* **Problem to work on**: Restate word for word the lines of the entries below, starting with the line that holds "ATOM 2 C CA" and ending with the line that holds "ATOM 11 C C", and no others.

[Stored dataset items]
☆ ☆ ☆ ☆ ☆ ☆ ☆

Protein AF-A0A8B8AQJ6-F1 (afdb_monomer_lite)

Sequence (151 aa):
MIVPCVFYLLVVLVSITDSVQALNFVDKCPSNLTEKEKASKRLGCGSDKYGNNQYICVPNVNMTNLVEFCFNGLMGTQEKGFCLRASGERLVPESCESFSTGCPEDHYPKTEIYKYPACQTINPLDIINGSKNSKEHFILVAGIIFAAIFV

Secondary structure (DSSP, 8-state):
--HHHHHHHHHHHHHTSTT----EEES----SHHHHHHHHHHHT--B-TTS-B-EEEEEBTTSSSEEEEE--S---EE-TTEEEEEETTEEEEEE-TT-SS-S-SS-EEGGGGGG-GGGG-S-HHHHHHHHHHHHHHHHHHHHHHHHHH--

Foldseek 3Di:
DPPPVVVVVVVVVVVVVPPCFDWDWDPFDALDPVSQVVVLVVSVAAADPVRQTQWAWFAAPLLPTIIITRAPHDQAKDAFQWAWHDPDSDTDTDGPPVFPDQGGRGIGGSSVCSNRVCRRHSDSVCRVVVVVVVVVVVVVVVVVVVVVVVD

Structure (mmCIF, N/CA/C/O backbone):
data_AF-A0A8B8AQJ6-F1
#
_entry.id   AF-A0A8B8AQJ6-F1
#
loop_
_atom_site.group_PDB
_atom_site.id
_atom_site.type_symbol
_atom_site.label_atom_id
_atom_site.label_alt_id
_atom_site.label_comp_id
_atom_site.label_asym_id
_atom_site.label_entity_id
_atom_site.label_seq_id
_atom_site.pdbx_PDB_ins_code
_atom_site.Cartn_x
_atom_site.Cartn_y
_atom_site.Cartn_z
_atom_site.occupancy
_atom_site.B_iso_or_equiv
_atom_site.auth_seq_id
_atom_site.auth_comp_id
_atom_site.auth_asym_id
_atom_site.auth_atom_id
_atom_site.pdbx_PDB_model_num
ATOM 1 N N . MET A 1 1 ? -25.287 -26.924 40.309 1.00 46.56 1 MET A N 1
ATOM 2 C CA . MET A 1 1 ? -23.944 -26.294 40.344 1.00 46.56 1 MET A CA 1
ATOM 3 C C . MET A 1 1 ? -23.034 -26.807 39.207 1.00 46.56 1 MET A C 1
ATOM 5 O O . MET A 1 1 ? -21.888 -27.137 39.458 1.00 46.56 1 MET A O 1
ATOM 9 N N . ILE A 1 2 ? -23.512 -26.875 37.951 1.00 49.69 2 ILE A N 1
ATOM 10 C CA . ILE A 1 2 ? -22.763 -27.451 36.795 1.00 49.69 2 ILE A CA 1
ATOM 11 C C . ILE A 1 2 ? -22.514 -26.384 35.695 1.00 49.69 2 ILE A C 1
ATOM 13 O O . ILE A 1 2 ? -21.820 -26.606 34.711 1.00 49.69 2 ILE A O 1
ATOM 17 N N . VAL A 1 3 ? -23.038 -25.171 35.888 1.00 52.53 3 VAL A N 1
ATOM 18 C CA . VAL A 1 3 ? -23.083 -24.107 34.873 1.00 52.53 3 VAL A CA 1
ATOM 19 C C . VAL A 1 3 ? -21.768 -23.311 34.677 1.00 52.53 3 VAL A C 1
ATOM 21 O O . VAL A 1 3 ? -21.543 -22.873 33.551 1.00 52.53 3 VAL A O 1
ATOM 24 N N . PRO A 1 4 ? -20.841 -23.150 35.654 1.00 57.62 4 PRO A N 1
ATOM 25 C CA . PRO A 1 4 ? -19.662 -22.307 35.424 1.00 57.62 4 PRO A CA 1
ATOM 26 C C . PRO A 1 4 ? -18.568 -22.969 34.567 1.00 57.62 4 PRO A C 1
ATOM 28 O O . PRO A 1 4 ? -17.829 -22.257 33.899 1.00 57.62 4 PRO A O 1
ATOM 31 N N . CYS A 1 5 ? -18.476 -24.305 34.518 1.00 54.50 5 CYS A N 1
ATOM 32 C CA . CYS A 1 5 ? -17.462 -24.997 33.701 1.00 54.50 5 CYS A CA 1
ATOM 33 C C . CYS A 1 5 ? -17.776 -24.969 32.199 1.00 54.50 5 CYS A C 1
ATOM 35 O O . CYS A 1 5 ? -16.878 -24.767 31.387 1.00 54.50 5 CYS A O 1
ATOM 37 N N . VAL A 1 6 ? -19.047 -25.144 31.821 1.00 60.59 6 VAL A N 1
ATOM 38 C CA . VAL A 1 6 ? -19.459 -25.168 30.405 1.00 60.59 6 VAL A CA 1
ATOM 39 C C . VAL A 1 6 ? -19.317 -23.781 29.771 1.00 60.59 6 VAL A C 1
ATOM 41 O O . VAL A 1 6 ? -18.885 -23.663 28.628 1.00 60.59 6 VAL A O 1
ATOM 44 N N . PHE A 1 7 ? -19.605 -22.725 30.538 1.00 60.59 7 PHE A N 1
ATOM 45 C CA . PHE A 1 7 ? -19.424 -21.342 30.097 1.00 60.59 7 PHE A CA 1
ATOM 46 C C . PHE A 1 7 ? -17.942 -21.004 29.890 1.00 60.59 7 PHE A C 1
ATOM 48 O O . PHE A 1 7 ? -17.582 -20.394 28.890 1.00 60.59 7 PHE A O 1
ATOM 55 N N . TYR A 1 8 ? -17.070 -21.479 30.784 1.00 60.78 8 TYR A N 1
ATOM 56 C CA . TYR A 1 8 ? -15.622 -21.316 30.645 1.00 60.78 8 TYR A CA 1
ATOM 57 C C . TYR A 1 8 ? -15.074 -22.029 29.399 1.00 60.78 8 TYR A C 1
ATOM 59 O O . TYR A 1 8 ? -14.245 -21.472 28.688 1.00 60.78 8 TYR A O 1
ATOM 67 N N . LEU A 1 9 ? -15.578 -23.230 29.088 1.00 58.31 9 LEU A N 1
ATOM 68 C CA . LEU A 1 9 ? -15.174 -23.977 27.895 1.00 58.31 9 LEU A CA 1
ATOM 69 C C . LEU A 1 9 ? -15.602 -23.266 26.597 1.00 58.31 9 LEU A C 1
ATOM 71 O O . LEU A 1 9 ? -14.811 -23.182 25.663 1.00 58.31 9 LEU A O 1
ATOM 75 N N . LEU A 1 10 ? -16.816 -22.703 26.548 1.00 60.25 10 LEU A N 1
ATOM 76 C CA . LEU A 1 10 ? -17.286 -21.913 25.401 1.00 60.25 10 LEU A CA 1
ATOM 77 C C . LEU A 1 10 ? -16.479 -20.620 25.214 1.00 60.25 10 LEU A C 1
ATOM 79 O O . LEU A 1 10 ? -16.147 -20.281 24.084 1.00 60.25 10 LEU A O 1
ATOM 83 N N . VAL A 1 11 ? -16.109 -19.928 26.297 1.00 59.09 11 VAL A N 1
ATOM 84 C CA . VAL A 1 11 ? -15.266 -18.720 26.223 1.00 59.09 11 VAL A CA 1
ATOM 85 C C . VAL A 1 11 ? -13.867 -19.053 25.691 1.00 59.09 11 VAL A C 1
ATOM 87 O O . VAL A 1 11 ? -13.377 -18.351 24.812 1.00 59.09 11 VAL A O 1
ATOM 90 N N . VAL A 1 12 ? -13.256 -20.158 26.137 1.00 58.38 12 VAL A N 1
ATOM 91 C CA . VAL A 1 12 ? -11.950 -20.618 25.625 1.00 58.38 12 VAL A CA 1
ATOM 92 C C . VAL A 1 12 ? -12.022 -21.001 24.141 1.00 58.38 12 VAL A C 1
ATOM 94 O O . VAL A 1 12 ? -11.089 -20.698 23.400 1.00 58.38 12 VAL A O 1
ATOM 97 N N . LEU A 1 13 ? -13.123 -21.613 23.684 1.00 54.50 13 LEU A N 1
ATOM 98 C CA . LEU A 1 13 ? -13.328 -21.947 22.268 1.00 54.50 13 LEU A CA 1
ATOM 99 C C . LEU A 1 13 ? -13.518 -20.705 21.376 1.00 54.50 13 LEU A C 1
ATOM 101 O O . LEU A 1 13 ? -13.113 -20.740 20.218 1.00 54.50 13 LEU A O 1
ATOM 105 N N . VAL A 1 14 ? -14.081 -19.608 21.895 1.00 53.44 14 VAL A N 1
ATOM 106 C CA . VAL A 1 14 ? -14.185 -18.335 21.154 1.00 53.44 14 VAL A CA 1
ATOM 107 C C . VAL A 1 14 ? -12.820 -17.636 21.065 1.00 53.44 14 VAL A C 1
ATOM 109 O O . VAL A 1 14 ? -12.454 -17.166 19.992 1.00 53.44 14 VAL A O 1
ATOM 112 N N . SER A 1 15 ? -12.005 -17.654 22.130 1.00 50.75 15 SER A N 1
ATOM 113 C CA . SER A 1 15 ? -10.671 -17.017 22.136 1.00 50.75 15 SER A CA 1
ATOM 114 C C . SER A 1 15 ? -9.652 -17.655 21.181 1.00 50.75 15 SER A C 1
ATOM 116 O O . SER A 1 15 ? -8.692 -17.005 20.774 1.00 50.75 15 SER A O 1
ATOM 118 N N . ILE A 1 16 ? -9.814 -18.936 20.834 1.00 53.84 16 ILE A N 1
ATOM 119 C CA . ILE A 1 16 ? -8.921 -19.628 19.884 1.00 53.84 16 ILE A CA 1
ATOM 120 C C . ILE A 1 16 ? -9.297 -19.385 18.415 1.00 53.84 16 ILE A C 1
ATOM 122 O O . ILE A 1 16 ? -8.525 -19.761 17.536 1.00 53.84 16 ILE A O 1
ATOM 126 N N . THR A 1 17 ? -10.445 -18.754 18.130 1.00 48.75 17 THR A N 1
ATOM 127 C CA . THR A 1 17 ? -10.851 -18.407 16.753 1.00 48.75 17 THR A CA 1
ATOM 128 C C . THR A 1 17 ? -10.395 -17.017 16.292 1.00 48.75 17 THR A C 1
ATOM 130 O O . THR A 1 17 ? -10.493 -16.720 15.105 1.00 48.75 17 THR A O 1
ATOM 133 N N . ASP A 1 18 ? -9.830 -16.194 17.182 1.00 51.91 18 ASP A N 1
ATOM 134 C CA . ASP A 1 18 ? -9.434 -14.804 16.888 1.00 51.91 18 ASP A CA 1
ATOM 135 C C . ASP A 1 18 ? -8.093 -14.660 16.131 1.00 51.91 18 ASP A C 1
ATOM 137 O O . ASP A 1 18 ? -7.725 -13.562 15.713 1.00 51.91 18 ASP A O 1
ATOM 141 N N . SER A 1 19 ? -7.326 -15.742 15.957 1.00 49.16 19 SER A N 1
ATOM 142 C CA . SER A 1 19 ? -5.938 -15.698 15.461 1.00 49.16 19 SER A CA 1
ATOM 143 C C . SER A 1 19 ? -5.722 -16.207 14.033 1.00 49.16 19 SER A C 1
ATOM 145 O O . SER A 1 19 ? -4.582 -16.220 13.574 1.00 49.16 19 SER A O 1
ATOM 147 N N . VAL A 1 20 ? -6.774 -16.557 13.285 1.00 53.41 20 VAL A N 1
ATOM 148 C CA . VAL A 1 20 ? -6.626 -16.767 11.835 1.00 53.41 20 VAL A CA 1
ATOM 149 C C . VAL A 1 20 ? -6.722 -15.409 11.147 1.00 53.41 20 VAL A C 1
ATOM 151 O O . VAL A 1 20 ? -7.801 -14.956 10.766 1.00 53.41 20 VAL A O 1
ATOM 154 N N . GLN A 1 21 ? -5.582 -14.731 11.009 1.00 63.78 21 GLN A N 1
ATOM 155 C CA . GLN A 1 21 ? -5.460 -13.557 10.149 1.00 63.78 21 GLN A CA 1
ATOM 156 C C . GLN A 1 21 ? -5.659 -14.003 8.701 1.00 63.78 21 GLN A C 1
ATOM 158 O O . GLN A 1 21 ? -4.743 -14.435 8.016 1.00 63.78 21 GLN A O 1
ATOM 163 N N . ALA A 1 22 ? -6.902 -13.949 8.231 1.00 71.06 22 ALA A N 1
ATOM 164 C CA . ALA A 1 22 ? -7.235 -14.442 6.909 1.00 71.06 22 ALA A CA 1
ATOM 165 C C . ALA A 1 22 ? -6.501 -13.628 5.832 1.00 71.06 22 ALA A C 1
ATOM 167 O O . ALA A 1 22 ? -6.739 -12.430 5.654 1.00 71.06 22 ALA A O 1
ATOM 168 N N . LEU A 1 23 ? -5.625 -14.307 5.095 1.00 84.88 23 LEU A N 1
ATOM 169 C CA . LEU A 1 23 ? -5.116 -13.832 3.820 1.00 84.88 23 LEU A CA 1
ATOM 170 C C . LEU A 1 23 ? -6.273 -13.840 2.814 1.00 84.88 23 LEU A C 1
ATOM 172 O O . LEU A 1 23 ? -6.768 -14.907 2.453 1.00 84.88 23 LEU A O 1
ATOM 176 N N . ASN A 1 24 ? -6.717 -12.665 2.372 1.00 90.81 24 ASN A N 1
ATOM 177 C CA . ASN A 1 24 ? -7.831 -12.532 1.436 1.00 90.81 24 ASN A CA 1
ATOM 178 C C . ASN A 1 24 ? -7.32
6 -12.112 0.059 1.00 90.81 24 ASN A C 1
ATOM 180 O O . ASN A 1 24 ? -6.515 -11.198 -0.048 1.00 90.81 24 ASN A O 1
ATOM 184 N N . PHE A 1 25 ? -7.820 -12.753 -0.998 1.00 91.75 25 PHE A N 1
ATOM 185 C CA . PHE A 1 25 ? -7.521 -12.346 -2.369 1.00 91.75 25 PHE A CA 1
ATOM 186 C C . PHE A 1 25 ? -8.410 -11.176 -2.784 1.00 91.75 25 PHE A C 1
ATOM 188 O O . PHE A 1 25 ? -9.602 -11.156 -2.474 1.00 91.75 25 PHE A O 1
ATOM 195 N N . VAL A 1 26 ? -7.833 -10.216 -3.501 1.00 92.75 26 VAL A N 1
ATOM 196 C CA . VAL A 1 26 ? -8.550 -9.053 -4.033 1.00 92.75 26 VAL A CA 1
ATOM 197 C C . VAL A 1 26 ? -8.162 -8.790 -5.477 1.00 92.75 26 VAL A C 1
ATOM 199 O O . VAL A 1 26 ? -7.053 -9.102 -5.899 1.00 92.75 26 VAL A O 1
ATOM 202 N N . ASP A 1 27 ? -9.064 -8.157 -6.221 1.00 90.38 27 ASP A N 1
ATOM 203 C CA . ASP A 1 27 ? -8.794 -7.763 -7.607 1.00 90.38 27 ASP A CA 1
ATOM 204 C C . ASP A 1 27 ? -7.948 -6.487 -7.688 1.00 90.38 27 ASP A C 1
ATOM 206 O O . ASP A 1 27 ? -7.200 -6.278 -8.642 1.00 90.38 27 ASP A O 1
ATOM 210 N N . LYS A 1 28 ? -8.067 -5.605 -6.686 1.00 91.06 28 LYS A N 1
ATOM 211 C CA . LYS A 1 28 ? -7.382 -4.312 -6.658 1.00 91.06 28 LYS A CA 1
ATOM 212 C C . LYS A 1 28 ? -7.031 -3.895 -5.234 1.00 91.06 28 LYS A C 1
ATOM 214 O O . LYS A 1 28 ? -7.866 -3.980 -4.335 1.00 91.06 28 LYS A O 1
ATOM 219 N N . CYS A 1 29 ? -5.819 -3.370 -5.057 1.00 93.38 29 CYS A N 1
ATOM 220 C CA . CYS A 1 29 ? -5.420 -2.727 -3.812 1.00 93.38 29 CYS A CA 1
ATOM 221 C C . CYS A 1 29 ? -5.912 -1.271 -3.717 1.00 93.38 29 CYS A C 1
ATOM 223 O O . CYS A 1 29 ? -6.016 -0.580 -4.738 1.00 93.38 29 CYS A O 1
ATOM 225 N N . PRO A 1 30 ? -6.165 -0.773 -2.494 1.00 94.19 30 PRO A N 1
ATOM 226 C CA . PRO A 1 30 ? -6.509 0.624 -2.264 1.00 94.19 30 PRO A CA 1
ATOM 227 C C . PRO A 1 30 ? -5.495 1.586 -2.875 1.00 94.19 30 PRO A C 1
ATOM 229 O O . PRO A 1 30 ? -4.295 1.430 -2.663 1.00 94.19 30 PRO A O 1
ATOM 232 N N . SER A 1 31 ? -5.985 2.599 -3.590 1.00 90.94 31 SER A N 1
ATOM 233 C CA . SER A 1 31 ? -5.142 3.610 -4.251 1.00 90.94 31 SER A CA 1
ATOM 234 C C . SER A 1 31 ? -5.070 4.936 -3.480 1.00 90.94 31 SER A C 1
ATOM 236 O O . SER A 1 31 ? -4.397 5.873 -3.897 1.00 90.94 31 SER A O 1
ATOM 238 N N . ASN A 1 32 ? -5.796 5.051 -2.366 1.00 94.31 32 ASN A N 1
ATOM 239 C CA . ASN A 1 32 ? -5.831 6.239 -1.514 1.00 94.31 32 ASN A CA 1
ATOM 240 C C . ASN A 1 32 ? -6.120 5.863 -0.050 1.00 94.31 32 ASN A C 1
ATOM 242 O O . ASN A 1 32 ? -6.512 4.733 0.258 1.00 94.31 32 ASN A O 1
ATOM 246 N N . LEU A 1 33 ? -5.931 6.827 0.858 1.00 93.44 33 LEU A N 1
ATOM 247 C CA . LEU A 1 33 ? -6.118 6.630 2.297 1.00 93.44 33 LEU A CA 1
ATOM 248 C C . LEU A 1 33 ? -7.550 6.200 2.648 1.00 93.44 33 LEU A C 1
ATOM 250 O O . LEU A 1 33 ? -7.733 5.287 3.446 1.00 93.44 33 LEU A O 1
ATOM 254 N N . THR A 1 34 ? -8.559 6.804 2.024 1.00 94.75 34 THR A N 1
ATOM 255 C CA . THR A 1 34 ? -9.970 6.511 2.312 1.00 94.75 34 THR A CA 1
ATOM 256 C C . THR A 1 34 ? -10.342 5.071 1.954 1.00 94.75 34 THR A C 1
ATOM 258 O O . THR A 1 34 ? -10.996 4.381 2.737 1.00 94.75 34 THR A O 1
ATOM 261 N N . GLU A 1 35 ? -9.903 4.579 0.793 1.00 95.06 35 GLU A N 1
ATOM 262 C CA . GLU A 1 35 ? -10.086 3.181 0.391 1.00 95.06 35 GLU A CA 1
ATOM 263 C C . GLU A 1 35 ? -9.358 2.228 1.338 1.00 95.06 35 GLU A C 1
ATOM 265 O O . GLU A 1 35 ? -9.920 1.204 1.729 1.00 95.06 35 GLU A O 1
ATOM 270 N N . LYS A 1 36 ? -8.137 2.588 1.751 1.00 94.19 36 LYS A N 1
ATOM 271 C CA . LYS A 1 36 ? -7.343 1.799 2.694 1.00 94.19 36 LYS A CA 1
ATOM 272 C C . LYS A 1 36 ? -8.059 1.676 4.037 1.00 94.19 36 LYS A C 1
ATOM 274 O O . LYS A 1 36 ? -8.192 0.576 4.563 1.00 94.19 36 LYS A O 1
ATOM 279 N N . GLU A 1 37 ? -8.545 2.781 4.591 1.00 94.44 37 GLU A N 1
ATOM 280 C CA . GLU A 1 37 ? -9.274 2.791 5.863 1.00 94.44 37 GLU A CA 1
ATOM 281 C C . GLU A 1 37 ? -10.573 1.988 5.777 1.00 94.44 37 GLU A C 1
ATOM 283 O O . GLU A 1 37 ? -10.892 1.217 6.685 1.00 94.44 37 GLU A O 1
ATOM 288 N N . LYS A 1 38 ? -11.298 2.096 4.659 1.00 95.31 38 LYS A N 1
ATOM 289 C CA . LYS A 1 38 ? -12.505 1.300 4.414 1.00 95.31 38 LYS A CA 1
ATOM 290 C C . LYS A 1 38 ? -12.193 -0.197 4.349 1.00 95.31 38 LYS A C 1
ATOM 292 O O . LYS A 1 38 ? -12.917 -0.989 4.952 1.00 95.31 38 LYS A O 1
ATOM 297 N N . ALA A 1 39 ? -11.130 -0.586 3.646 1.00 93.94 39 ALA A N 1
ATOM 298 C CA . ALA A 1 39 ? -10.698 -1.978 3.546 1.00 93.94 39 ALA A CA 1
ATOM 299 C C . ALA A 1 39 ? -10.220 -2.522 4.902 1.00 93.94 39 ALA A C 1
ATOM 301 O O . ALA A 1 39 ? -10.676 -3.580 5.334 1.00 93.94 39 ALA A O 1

☆ ☆ ☆ ☆ ☆ ☆ ☆

* **Output for this task**:
ATOM 2 C CA . MET A 1 1 ? -23.944 -26.294 40.344 1.00 46.56 1 MET A CA 1
ATOM 3 C C . MET A 1 1 ? -23.034 -26.807 39.207 1.00 46.56 1 MET A C 1
ATOM 5 O O . MET A 1 1 ? -21.888 -27.137 39.458 1.00 46.56 1 MET A O 1
ATOM 9 N N . ILE A 1 2 ? -23.512 -26.875 37.951 1.00 49.69 2 ILE A N 1
ATOM 10 C CA . ILE A 1 2 ? -22.763 -27.451 36.795 1.00 49.69 2 ILE A CA 1
ATOM 11 C C . ILE A 1 2 ? -22.514 -26.384 35.695 1.00 49.69 2 ILE A C 1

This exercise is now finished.